Task requirements:
Here are the records. Write out exactly the lines between the one holding "ATOM 47 N N . SER" and the one holding "ATOM 108 O O", inclusive.
··· Extracted data ···
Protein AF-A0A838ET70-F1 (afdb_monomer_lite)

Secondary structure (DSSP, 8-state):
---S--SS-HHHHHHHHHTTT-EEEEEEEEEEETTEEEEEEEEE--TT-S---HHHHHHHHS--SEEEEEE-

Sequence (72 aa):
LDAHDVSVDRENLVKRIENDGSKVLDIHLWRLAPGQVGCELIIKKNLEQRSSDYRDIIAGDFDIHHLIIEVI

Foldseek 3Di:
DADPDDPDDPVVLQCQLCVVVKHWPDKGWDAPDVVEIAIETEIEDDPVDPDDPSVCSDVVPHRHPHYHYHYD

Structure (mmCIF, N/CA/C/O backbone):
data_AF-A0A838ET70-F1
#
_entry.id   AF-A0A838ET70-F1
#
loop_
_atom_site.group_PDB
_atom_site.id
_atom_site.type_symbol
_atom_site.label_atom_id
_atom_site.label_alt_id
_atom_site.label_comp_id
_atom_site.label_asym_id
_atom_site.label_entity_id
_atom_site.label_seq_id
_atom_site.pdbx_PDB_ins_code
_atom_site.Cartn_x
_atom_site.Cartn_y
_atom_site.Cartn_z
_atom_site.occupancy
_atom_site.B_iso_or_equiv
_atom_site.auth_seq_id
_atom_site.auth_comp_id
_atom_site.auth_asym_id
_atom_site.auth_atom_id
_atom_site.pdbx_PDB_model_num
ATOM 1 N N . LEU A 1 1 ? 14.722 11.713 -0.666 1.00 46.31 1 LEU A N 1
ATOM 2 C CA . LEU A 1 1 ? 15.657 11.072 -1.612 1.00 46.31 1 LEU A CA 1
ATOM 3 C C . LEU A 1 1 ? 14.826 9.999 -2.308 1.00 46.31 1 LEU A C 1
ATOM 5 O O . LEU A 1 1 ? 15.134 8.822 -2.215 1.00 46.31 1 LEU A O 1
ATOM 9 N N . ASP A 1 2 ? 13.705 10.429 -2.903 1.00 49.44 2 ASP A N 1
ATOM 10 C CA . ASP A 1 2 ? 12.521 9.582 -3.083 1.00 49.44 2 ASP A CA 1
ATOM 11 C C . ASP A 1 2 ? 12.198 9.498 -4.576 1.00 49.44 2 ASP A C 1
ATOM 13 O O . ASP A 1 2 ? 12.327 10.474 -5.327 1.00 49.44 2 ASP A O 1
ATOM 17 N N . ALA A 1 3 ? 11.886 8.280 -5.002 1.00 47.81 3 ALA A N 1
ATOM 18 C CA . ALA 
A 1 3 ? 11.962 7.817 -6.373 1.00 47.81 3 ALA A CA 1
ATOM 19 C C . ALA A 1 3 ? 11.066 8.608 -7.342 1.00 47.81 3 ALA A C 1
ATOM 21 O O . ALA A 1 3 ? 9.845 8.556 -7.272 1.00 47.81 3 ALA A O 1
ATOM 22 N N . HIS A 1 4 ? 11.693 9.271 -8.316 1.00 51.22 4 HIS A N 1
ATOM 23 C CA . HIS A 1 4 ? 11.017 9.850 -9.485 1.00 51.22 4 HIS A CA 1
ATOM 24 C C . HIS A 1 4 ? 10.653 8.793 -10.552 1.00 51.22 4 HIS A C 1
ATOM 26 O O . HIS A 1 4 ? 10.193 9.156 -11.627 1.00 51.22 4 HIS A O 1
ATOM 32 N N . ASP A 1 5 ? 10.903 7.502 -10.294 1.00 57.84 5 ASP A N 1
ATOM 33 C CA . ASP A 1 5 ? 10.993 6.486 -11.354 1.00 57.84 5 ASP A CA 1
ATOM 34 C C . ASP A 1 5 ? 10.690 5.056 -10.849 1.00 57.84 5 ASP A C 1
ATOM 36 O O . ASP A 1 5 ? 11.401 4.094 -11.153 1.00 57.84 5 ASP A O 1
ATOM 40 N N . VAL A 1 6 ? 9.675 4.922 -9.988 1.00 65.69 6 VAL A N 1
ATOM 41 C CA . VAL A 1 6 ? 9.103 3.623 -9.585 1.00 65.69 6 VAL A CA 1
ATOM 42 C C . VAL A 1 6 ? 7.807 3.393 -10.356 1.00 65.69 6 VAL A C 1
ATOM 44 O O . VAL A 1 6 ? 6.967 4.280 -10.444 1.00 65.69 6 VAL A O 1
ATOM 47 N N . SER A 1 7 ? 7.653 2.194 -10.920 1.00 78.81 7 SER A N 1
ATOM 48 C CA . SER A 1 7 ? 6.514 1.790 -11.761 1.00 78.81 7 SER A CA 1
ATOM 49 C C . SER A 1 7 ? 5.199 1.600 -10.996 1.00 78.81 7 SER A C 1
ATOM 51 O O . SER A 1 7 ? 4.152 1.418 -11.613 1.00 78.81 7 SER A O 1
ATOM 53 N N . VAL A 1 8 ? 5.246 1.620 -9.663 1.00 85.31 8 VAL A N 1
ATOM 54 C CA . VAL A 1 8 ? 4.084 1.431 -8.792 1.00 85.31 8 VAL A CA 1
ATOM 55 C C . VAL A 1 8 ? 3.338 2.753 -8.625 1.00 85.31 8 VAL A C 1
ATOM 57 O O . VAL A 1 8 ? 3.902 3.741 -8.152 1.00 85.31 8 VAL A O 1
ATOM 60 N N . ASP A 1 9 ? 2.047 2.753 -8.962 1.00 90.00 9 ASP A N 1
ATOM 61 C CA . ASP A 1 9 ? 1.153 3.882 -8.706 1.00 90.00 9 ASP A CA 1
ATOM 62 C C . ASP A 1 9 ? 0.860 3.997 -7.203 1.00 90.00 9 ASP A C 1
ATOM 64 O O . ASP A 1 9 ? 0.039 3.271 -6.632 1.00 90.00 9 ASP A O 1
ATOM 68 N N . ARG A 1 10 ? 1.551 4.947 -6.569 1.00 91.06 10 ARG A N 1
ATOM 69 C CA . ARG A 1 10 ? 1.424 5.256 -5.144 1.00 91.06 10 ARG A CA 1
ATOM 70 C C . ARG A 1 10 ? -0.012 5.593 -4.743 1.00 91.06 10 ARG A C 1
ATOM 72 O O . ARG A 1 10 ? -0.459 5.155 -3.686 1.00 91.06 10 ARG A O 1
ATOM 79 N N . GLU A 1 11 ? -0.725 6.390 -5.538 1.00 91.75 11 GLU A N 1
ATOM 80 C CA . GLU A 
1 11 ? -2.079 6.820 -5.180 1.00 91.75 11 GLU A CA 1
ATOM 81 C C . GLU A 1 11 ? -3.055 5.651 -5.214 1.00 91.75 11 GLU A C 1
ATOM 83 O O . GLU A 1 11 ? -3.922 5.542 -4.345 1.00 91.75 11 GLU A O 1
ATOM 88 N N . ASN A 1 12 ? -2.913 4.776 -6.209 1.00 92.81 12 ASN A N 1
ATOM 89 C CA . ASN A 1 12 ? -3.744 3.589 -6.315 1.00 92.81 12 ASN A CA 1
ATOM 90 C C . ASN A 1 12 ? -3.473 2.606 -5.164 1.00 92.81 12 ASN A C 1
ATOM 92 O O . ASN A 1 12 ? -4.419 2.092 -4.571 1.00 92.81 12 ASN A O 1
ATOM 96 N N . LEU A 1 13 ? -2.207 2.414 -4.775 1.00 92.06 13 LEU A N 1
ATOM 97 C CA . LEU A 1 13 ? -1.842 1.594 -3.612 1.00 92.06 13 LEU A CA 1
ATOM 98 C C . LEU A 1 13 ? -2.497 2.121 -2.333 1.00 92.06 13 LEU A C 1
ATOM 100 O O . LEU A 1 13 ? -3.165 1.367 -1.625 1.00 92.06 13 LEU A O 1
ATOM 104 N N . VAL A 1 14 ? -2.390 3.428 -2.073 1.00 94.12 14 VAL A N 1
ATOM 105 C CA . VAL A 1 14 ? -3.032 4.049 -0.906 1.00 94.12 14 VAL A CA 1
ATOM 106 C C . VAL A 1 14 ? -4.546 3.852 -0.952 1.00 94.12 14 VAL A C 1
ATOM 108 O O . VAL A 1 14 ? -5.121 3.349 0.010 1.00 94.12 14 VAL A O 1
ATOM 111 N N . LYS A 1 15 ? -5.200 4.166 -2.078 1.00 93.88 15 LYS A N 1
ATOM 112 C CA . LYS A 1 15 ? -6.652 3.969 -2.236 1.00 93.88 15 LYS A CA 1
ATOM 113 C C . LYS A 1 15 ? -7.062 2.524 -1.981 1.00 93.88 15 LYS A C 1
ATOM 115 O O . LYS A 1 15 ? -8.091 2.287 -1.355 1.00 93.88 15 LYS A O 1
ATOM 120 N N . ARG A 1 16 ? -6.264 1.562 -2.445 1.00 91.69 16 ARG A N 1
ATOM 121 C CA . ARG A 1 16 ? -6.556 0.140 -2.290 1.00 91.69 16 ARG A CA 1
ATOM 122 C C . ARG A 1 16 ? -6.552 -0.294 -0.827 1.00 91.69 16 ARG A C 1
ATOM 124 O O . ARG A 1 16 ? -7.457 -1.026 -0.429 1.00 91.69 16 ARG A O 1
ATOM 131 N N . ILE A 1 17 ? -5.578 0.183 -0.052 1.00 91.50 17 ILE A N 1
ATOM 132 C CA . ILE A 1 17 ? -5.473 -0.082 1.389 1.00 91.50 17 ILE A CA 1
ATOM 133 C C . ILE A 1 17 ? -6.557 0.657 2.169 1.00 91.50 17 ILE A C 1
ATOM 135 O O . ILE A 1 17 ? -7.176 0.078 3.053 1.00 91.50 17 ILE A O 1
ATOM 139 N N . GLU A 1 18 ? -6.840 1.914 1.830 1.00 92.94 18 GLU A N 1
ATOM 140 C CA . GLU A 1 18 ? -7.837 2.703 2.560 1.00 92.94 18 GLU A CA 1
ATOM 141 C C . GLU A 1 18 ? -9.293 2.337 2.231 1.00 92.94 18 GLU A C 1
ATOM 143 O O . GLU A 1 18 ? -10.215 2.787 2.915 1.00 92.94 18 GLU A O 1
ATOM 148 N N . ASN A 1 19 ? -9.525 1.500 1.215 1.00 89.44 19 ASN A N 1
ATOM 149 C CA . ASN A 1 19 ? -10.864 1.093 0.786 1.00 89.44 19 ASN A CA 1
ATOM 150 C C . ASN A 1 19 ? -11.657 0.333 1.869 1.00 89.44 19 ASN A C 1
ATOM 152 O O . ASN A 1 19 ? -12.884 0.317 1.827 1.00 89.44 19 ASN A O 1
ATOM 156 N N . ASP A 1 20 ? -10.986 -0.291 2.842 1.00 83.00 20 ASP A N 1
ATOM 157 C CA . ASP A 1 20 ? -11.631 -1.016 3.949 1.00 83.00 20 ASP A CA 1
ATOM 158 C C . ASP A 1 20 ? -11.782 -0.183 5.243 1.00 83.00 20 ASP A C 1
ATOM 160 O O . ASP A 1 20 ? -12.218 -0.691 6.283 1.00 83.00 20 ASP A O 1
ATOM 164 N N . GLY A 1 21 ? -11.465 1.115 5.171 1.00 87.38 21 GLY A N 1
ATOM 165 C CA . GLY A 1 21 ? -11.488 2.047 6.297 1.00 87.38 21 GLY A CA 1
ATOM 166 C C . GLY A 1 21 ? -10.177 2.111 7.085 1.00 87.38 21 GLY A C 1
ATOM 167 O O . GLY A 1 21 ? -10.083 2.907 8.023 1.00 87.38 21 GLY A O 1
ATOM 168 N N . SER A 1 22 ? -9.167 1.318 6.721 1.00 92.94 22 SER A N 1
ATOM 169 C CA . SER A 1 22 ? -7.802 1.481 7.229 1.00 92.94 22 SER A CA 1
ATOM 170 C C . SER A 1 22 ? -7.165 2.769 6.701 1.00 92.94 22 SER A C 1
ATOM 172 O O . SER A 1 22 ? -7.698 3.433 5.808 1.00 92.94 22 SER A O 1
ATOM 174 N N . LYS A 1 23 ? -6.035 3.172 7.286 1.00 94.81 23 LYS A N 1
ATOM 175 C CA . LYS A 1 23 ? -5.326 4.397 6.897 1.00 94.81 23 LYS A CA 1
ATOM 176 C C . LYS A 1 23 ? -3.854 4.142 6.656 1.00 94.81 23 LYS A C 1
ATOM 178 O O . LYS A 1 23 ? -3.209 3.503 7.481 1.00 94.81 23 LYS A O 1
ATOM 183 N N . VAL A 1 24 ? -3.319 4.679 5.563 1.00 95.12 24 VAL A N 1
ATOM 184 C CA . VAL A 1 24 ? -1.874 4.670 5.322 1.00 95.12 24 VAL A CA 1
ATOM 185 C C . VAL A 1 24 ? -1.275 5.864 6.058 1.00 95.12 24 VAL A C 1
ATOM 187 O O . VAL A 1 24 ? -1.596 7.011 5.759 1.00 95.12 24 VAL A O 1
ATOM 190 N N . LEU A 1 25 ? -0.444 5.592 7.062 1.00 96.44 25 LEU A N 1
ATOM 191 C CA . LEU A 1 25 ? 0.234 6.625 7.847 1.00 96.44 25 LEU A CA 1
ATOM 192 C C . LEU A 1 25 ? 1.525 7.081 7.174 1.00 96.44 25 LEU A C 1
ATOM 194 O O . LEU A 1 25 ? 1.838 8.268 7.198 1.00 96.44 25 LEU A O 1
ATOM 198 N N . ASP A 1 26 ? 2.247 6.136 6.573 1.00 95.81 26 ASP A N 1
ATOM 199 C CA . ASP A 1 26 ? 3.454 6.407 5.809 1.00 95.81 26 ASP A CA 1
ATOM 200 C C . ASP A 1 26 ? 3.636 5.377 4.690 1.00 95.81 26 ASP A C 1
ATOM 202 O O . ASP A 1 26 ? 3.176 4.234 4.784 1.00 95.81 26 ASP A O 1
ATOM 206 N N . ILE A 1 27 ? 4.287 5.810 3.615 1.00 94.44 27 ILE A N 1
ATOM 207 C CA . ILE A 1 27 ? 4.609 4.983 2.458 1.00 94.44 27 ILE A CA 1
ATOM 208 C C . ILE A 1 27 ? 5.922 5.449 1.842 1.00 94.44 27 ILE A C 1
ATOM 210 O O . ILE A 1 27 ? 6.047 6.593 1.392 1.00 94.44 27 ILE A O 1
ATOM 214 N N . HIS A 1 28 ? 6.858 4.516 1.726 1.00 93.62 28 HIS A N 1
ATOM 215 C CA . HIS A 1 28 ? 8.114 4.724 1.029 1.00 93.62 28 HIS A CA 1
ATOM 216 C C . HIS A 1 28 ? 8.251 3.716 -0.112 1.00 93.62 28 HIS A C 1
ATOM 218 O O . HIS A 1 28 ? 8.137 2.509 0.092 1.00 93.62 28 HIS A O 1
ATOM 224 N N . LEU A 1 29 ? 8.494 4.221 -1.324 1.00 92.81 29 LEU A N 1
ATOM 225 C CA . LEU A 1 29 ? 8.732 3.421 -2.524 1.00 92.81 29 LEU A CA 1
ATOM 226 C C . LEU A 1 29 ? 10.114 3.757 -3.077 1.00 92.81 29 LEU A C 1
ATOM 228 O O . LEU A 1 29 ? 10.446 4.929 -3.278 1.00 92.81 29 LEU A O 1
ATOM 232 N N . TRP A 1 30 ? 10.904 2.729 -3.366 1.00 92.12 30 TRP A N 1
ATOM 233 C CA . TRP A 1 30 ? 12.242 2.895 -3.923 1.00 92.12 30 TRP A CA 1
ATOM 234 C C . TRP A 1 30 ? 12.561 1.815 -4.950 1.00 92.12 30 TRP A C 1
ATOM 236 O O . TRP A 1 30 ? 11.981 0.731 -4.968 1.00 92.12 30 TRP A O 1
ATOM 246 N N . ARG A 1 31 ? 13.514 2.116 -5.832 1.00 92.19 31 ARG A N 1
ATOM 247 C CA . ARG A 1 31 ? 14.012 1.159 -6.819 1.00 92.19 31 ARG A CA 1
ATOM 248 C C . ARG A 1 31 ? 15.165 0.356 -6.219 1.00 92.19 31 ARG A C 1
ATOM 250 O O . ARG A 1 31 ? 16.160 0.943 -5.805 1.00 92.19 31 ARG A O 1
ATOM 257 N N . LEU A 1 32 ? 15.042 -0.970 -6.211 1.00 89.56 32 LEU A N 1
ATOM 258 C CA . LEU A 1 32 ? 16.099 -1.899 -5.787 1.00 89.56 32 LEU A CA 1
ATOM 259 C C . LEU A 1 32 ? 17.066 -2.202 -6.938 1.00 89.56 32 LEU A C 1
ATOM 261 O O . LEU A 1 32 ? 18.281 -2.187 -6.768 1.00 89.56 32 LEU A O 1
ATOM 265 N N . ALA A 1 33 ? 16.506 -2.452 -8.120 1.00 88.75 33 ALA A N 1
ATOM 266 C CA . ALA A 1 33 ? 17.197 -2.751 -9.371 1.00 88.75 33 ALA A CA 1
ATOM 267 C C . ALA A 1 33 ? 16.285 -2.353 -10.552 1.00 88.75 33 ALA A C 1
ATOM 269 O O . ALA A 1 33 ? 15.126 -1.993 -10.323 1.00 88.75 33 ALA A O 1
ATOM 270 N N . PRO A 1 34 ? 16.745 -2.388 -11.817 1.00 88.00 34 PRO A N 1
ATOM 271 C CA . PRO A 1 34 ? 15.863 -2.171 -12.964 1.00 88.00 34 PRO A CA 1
···
··· Extracted data ···
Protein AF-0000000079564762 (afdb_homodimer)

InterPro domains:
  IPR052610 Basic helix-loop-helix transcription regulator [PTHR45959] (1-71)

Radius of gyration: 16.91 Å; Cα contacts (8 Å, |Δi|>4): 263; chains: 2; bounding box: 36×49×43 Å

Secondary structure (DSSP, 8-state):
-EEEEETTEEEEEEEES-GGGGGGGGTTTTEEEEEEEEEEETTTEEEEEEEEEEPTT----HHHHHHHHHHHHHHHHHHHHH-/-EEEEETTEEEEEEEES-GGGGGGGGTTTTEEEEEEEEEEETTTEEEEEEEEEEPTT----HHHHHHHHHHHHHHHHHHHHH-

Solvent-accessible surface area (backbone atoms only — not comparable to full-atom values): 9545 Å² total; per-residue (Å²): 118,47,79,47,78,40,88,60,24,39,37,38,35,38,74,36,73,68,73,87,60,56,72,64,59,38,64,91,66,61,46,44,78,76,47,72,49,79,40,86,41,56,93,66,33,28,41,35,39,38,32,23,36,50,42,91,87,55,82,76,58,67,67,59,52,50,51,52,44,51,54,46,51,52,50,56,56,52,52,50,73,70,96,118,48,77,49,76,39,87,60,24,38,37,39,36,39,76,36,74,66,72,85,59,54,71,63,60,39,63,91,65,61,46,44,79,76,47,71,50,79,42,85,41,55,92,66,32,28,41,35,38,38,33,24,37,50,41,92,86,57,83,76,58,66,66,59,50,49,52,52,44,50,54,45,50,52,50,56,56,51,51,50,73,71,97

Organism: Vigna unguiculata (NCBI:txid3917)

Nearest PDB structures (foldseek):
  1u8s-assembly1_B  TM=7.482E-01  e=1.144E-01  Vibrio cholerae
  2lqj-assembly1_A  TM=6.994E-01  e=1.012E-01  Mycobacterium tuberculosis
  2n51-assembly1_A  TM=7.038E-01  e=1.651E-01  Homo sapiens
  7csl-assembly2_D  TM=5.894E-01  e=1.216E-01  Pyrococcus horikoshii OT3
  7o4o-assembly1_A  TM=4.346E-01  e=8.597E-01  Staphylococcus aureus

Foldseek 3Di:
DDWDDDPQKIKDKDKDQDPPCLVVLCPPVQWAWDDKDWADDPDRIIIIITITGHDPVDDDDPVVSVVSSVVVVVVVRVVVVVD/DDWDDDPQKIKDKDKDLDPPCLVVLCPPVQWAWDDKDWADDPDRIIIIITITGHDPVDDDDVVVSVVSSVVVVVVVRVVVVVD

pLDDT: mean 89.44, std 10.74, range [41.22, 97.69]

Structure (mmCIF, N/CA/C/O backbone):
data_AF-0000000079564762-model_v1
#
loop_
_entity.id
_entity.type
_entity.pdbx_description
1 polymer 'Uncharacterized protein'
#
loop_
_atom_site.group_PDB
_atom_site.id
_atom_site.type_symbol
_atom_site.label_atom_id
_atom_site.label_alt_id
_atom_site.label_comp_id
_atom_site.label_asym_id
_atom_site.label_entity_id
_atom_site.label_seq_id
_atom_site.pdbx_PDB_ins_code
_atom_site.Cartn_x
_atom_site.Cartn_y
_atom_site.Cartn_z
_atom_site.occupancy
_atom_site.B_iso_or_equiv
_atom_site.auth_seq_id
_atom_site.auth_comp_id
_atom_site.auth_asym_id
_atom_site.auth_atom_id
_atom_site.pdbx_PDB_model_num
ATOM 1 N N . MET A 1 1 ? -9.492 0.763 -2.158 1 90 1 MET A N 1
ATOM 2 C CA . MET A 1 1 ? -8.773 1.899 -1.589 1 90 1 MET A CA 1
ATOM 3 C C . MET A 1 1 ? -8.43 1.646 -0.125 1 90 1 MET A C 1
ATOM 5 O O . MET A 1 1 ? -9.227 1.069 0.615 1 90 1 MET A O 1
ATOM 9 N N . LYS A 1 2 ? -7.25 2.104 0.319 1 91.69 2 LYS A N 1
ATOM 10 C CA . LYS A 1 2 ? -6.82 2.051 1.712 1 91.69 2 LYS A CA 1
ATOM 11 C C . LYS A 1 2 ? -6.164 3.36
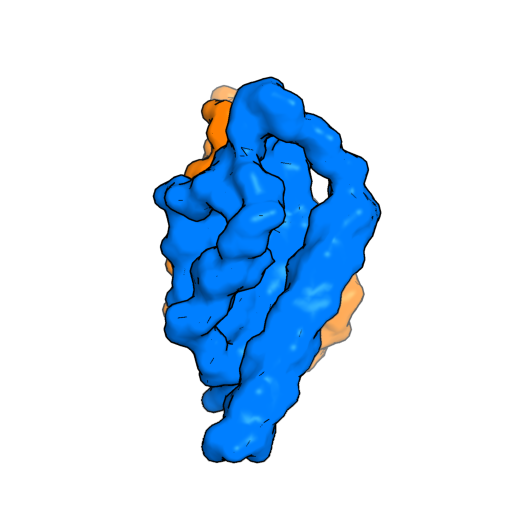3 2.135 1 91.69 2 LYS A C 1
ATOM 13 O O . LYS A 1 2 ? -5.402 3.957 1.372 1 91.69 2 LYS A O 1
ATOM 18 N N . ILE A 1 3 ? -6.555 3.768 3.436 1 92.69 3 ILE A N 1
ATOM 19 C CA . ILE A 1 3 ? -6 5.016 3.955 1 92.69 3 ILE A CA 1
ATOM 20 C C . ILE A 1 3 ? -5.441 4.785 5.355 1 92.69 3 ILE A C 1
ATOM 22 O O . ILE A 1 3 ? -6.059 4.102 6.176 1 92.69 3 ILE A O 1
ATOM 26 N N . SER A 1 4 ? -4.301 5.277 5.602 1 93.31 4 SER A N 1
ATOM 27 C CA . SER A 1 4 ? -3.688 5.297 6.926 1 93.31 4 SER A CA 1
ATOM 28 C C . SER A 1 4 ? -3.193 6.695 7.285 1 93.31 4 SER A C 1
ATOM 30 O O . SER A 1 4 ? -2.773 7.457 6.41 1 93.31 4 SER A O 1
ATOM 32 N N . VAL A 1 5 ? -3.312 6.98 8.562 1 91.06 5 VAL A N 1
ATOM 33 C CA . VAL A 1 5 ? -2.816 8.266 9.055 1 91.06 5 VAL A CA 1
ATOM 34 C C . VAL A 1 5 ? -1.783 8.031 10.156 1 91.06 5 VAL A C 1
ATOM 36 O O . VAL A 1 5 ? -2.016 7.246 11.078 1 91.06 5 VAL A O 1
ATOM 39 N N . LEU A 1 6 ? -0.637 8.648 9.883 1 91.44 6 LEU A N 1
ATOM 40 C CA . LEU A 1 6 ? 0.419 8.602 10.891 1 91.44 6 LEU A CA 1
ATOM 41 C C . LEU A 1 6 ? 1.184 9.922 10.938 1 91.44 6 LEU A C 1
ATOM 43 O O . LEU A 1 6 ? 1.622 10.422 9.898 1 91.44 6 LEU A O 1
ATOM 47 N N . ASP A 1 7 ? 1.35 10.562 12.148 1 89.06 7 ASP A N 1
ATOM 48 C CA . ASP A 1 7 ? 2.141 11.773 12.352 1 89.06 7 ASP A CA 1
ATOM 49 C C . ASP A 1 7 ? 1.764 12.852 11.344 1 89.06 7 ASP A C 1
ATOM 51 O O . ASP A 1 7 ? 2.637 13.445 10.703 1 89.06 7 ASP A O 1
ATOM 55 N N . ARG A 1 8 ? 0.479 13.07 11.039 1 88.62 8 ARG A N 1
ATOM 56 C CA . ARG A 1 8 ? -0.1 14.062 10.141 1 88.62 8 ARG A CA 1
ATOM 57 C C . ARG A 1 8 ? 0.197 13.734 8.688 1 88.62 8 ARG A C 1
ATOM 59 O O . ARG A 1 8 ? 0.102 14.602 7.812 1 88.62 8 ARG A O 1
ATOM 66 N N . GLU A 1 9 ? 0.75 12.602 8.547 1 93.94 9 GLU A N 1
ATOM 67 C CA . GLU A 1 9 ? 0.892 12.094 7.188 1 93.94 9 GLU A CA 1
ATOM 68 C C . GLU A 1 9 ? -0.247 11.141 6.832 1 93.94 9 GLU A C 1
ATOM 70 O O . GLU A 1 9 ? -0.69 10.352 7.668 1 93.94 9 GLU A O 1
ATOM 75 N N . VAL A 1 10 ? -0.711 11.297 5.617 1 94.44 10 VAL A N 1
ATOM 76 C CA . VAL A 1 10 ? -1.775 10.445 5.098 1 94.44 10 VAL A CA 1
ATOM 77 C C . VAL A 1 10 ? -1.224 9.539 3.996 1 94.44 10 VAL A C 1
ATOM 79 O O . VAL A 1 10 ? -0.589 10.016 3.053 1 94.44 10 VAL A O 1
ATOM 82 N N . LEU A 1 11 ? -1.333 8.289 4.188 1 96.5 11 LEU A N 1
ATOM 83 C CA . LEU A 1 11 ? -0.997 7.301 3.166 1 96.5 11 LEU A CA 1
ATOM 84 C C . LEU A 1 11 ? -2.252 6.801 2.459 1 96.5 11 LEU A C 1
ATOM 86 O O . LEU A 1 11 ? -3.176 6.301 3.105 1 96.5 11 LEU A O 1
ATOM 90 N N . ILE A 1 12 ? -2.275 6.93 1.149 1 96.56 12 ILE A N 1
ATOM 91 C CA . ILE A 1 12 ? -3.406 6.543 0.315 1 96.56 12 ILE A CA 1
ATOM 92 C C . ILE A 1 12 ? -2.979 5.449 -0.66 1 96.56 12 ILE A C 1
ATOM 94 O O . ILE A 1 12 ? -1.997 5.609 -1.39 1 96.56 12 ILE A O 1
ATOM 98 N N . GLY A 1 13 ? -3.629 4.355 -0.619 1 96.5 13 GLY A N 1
···
Answer space:
ATOM 47 N N . SER A 1 7 ? 7.653 2.194 -10.920 1.00 78.81 7 SER A N 1
ATOM 48 C CA . SER A 1 7 ? 6.514 1.790 -11.761 1.00 78.81 7 SER A CA 1
ATOM 49 C C . SER A 1 7 ? 5.199 1.600 -10.996 1.00 78.81 7 SER A C 1
ATOM 51 O O . SER A 1 7 ? 4.152 1.418 -11.613 1.00 78.81 7 SER A O 1
ATOM 53 N N . VAL A 1 8 ? 5.246 1.620 -9.663 1.00 85.31 8 VAL A N 1
ATOM 54 C CA . VAL A 1 8 ? 4.084 1.431 -8.792 1.00 85.31 8 VAL A CA 1
ATOM 55 C C . VAL A 1 8 ? 3.338 2.753 -8.625 1.00 85.31 8 VAL A C 1
ATOM 57 O O . VAL A 1 8 ? 3.902 3.741 -8.152 1.00 85.31 8 VAL A O 1
ATOM 60 N N . ASP A 1 9 ? 2.047 2.753 -8.962 1.00 90.00 9 ASP A N 1
ATOM 61 C CA . ASP A 1 9 ? 1.153 3.882 -8.706 1.00 90.00 9 ASP A CA 1
ATOM 62 C C . ASP A 1 9 ? 0.860 3.997 -7.203 1.00 90.00 9 ASP A C 1
ATOM 64 O O . ASP A 1 9 ? 0.039 3.271 -6.632 1.00 90.00 9 ASP A O 1
ATOM 68 N N . ARG A 1 10 ? 1.551 4.947 -6.569 1.00 91.06 10 ARG A N 1
ATOM 69 C CA . ARG A 1 10 ? 1.424 5.256 -5.144 1.00 91.06 10 ARG A CA 1
ATOM 70 C C . ARG A 1 10 ? -0.012 5.593 -4.743 1.00 91.06 10 ARG A C 1
ATOM 72 O O . ARG A 1 10 ? -0.459 5.155 -3.686 1.00 91.06 10 ARG A O 1
ATOM 79 N N . GLU A 1 11 ? -0.725 6.390 -5.538 1.00 91.75 11 GLU A N 1
ATOM 80 C CA . GLU A 
1 11 ? -2.079 6.820 -5.180 1.00 91.75 11 GLU A CA 1
ATOM 81 C C . GLU A 1 11 ? -3.055 5.651 -5.214 1.00 91.75 11 GLU A C 1
ATOM 83 O O . GLU A 1 11 ? -3.922 5.542 -4.345 1.00 91.75 11 GLU A O 1
ATOM 88 N N . ASN A 1 12 ? -2.913 4.776 -6.209 1.00 92.81 12 ASN A N 1
ATOM 89 C CA . ASN A 1 12 ? -3.744 3.589 -6.315 1.00 92.81 12 ASN A CA 1
ATOM 90 C C . ASN A 1 12 ? -3.473 2.606 -5.164 1.00 92.81 12 ASN A C 1
ATOM 92 O O . ASN A 1 12 ? -4.419 2.092 -4.571 1.00 92.81 12 ASN A O 1
ATOM 96 N N . LEU A 1 13 ? -2.207 2.414 -4.775 1.00 92.06 13 LEU A N 1
ATOM 97 C CA . LEU A 1 13 ? -1.842 1.594 -3.612 1.00 92.06 13 LEU A CA 1
ATOM 98 C C . LEU A 1 13 ? -2.497 2.121 -2.333 1.00 92.06 13 LEU A C 1
ATOM 100 O O . LEU A 1 13 ? -3.165 1.367 -1.625 1.00 92.06 13 LEU A O 1
ATOM 104 N N . VAL A 1 14 ? -2.390 3.428 -2.073 1.00 94.12 14 VAL A N 1
ATOM 105 C CA . VAL A 1 14 ? -3.032 4.049 -0.906 1.00 94.12 14 VAL A CA 1
ATOM 106 C C . VAL A 1 14 ? -4.546 3.852 -0.952 1.00 94.12 14 VAL A C 1
ATOM 108 O O . VAL A 1 14 ? -5.121 3.349 0.010 1.00 94.12 14 VAL A O 1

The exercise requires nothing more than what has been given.